TUSCALOOSA — Alabama coach Nick Saban says often he doesn’t like to compare teams, but he seems willing to make an exception with regard to the 2012 Tide vs. the 2010 version.
He said during preseason he hasn’t seen the problems that infected the 2010 squad bother the current Crimson Tide: “This team seems to be less affected by the previous year. ... They’re not really the 2010 team.”
If Alabama isn’t, then now is the time to prove it as the Crimson Tide (5-0) prepares to travel to Missouri (3-3) for the first time since 1978. Just like after five games in 2010, Alabama is hitting the road as the unbeaten and overwhelming No. 1-ranked team in the country in both major polls. The Tide is favored by 21½ points.
“This time of the season, if the season matters to you, now is the time to show the incentive you have to get excited about the opportunities you’ve created for yourself,” Saban said. “Great competitors care about how they perform.”
In 2010 at this point in the season, it was South Carolina, a 6½-point underdog, that snagged the 35-21 upset and knocked the Crimson Tide down the rankings, on its way to a 10-3 record.
Don’t think Alabama doesn’t recall that, especially after a weekend in which nine of The Associated Press’ Top 25 teams lost.
“I think what this weekend proved is the only thing predictable about college football is its unpredictability,” Saban said.
Plenty of Alabama players watched the weekend action, and by Monday, the party line was this: Don’t worry, we know it could happen to us, too.
“We take it as a wake-up call to us that anyone can be beaten. If we don’t bring our A Game and be ready for everybody every week, we could end up in the same boat,” Alabama linebacker C.J. Mosley said.
For Saban, the solution to the upset bug is obvious.
“The key to the whole thing is consistency in performance, having a group of players that is committed to doing the things they need to do to play the game at a high standard and a high level all the time regardless of the circumstance or situation,” said Saban, who has had two Alabama teams go unbeaten in the regular season and one that lost one game.
Judging by Monday’s practice, Saban appeared to be getting the consistency he wanted. If he’s upset, he tends to unload during the period when the defensive backs practice their formations that include five or six of them on the field at once. On Monday, Saban seemed calm and composed, as the secondary went through its coverage work.

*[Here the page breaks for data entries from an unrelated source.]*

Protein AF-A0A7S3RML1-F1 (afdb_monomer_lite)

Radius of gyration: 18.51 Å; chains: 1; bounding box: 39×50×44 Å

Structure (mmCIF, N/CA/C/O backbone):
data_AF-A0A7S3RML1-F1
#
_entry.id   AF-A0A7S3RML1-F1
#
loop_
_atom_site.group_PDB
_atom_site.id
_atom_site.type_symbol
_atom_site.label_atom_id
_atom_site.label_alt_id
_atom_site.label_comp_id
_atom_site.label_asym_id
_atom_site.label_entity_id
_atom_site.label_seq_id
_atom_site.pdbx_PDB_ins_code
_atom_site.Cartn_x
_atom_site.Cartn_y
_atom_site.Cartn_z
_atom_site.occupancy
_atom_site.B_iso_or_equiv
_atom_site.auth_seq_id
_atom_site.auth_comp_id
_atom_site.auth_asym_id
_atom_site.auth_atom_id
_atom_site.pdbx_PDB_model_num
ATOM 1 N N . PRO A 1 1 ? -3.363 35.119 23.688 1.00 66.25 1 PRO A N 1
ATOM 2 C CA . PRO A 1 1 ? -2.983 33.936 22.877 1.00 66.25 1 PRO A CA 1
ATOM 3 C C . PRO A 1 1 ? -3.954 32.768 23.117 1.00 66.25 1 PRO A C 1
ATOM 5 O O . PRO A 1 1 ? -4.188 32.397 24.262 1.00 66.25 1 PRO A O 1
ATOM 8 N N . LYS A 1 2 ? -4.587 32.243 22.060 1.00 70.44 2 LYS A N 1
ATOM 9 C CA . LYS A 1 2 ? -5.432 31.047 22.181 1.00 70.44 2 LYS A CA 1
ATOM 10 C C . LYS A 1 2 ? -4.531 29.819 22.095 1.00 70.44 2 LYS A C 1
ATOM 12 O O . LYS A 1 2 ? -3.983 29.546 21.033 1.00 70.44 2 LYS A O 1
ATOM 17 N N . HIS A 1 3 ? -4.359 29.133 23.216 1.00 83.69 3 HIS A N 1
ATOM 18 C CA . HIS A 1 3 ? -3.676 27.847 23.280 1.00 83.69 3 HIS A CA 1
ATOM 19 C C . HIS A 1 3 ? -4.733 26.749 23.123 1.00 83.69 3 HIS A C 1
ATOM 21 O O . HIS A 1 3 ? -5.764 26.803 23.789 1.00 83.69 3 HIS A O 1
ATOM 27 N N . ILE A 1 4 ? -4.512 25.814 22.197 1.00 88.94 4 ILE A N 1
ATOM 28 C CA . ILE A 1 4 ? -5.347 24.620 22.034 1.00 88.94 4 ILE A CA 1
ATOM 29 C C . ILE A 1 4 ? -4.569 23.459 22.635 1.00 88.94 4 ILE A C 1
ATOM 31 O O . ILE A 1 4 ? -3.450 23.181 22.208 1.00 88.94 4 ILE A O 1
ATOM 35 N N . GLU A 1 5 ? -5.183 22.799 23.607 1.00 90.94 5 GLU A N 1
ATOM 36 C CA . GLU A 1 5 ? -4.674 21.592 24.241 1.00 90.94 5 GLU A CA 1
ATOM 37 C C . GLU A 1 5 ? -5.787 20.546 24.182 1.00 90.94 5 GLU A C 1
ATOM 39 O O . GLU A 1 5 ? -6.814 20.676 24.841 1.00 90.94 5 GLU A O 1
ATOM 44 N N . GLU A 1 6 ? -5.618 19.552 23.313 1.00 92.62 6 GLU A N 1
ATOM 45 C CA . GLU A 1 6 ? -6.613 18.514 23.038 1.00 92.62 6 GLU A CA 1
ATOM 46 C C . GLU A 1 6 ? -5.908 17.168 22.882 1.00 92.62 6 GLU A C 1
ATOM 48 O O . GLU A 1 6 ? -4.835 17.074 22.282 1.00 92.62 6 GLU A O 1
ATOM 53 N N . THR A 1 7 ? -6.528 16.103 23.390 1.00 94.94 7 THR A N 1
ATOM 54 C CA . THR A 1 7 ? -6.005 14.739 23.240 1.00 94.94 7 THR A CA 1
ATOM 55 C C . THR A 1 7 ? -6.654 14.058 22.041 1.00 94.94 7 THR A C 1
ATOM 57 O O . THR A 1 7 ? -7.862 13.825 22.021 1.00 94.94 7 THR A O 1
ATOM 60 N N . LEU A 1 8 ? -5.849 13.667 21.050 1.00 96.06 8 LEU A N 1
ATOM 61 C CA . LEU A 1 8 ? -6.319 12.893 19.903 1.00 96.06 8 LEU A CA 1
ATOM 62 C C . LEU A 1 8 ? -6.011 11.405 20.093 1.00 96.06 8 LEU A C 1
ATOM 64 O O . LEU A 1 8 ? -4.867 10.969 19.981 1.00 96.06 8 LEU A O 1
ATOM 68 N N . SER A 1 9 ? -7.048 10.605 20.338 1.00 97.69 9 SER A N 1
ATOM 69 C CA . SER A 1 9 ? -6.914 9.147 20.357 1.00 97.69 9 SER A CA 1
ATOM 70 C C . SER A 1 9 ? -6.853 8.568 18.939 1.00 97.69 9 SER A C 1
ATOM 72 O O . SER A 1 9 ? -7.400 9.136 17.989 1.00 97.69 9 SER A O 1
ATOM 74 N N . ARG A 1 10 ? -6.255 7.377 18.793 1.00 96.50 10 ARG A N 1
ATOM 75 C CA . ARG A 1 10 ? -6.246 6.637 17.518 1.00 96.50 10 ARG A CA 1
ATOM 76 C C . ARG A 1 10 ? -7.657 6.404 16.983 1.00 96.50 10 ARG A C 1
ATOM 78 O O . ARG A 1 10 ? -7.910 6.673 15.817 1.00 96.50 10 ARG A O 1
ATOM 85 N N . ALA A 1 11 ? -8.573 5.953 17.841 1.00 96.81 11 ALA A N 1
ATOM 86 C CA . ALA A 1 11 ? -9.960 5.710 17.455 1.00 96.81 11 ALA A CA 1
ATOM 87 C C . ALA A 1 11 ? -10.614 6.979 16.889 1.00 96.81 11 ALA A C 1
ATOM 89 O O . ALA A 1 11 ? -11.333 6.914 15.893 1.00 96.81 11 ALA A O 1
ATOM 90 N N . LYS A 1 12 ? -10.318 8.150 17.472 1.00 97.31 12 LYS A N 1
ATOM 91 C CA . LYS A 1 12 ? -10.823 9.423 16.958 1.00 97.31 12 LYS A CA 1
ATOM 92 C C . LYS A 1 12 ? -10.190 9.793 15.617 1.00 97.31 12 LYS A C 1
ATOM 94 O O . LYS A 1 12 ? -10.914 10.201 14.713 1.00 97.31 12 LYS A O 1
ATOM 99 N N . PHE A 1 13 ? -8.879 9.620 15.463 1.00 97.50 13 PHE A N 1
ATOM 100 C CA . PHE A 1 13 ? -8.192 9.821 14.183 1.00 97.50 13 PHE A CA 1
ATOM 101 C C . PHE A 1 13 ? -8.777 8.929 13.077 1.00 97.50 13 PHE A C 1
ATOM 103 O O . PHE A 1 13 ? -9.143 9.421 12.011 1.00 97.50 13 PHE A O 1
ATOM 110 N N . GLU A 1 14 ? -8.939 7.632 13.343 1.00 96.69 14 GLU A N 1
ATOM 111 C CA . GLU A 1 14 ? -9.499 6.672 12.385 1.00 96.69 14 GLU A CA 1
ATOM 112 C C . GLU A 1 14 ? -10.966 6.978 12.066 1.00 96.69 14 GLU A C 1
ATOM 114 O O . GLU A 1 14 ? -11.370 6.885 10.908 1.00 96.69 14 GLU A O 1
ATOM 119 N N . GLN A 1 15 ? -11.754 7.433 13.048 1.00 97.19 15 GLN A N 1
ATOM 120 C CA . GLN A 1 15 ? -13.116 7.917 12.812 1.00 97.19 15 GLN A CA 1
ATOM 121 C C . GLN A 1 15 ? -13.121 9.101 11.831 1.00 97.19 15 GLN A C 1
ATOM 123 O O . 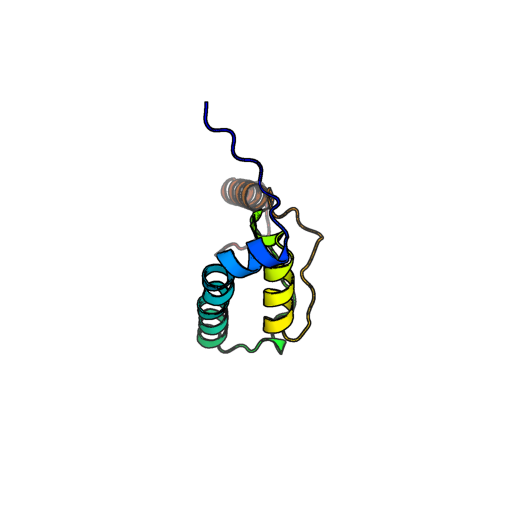GLN A 1 15 ? -13.898 9.099 10.873 1.00 97.19 15 GLN A O 1
ATOM 128 N N . LEU A 1 16 ? -12.250 10.094 12.046 1.00 97.75 16 LEU A N 1
ATOM 129 C CA . LEU A 1 16 ? -12.130 11.276 11.183 1.00 97.75 16 LEU A CA 1
ATOM 130 C C . LEU A 1 16 ? -11.654 10.906 9.767 1.00 97.75 16 LEU A C 1
ATOM 132 O O . LEU A 1 16 ? -12.131 11.475 8.787 1.00 97.75 16 LEU A O 1
ATOM 136 N N . ALA A 1 17 ? -10.762 9.920 9.648 1.00 97.12 17 ALA A N 1
ATOM 137 C CA . ALA A 1 17 ? -10.213 9.449 8.376 1.00 97.12 17 ALA A CA 1
ATOM 138 C C . ALA A 1 17 ? -11.045 8.342 7.695 1.00 97.12 17 ALA A C 1
ATOM 140 O O . ALA A 1 17 ? -10.738 7.954 6.567 1.00 97.12 17 ALA A O 1
ATOM 141 N N . SER A 1 18 ? -12.104 7.839 8.336 1.00 96.56 18 SER A N 1
ATOM 142 C CA . SER A 1 18 ? -12.867 6.650 7.913 1.00 96.56 18 SER A CA 1
ATOM 143 C C . SER A 1 18 ? -13.332 6.688 6.455 1.00 96.56 18 SER A C 1
ATOM 145 O O . SER A 1 18 ? -13.226 5.691 5.734 1.00 96.56 18 SER A O 1
ATOM 147 N N . LYS A 1 19 ? -13.786 7.856 5.984 1.00 97.38 19 LYS A N 1
ATOM 148 C CA . LYS A 1 19 ? -14.190 8.072 4.589 1.00 97.38 19 LYS A CA 1
ATOM 149 C C . LYS A 1 19 ? -13.021 7.906 3.616 1.00 97.38 19 LYS A C 1
ATOM 151 O O . LYS A 1 19 ? -13.213 7.360 2.535 1.00 97.38 19 LYS A O 1
ATOM 156 N N . LEU A 1 20 ? -11.827 8.381 3.970 1.00 97.00 20 LEU A N 1
ATOM 157 C CA . LEU A 1 20 ? -10.633 8.251 3.130 1.00 97.00 20 LEU A CA 1
ATOM 158 C C . LEU A 1 20 ? -10.146 6.803 3.095 1.00 97.00 20 LEU A C 1
ATOM 160 O O . LEU A 1 20 ? -9.922 6.277 2.013 1.00 97.00 20 LEU A O 1
ATOM 164 N N . ILE A 1 21 ? -10.089 6.149 4.257 1.00 96.12 21 ILE A N 1
ATOM 165 C CA . ILE A 1 21 ? -9.708 4.736 4.381 1.00 96.12 21 ILE A CA 1
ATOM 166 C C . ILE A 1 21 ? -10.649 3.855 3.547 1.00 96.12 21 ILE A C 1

But Mosley said the players aren’t completely sure if Saban will apply the heat this week.
“Maybe, maybe not,” he said, smiling. “Sometimes you don’t know what to expect from him.”
He added, “But I’m pretty sure he’s going to bring some fire to the team.”
Maybe the most thoughtful, long-range consideration among Alabama players who spoke to reporters Monday came from senior guard Chance Warmack, who is known as a soft-spoken guy with a gentle sense of humor.
He isn’t looking just at Saturday’s game at Missouri but the next month. After Missouri, Alabama travels to Tennessee, hosts Mississippi State and then visits LSU for a rematch of last season’s BCS National Championship Game, which the Tide won.
“Honestly, we haven’t reached a point yet where we defined who we are,” he said. “I think we’re getting to that point this month in October what we actually are as a team, finding an identity for ourselves. As the months get longer, we’re going to have an identity for our team.”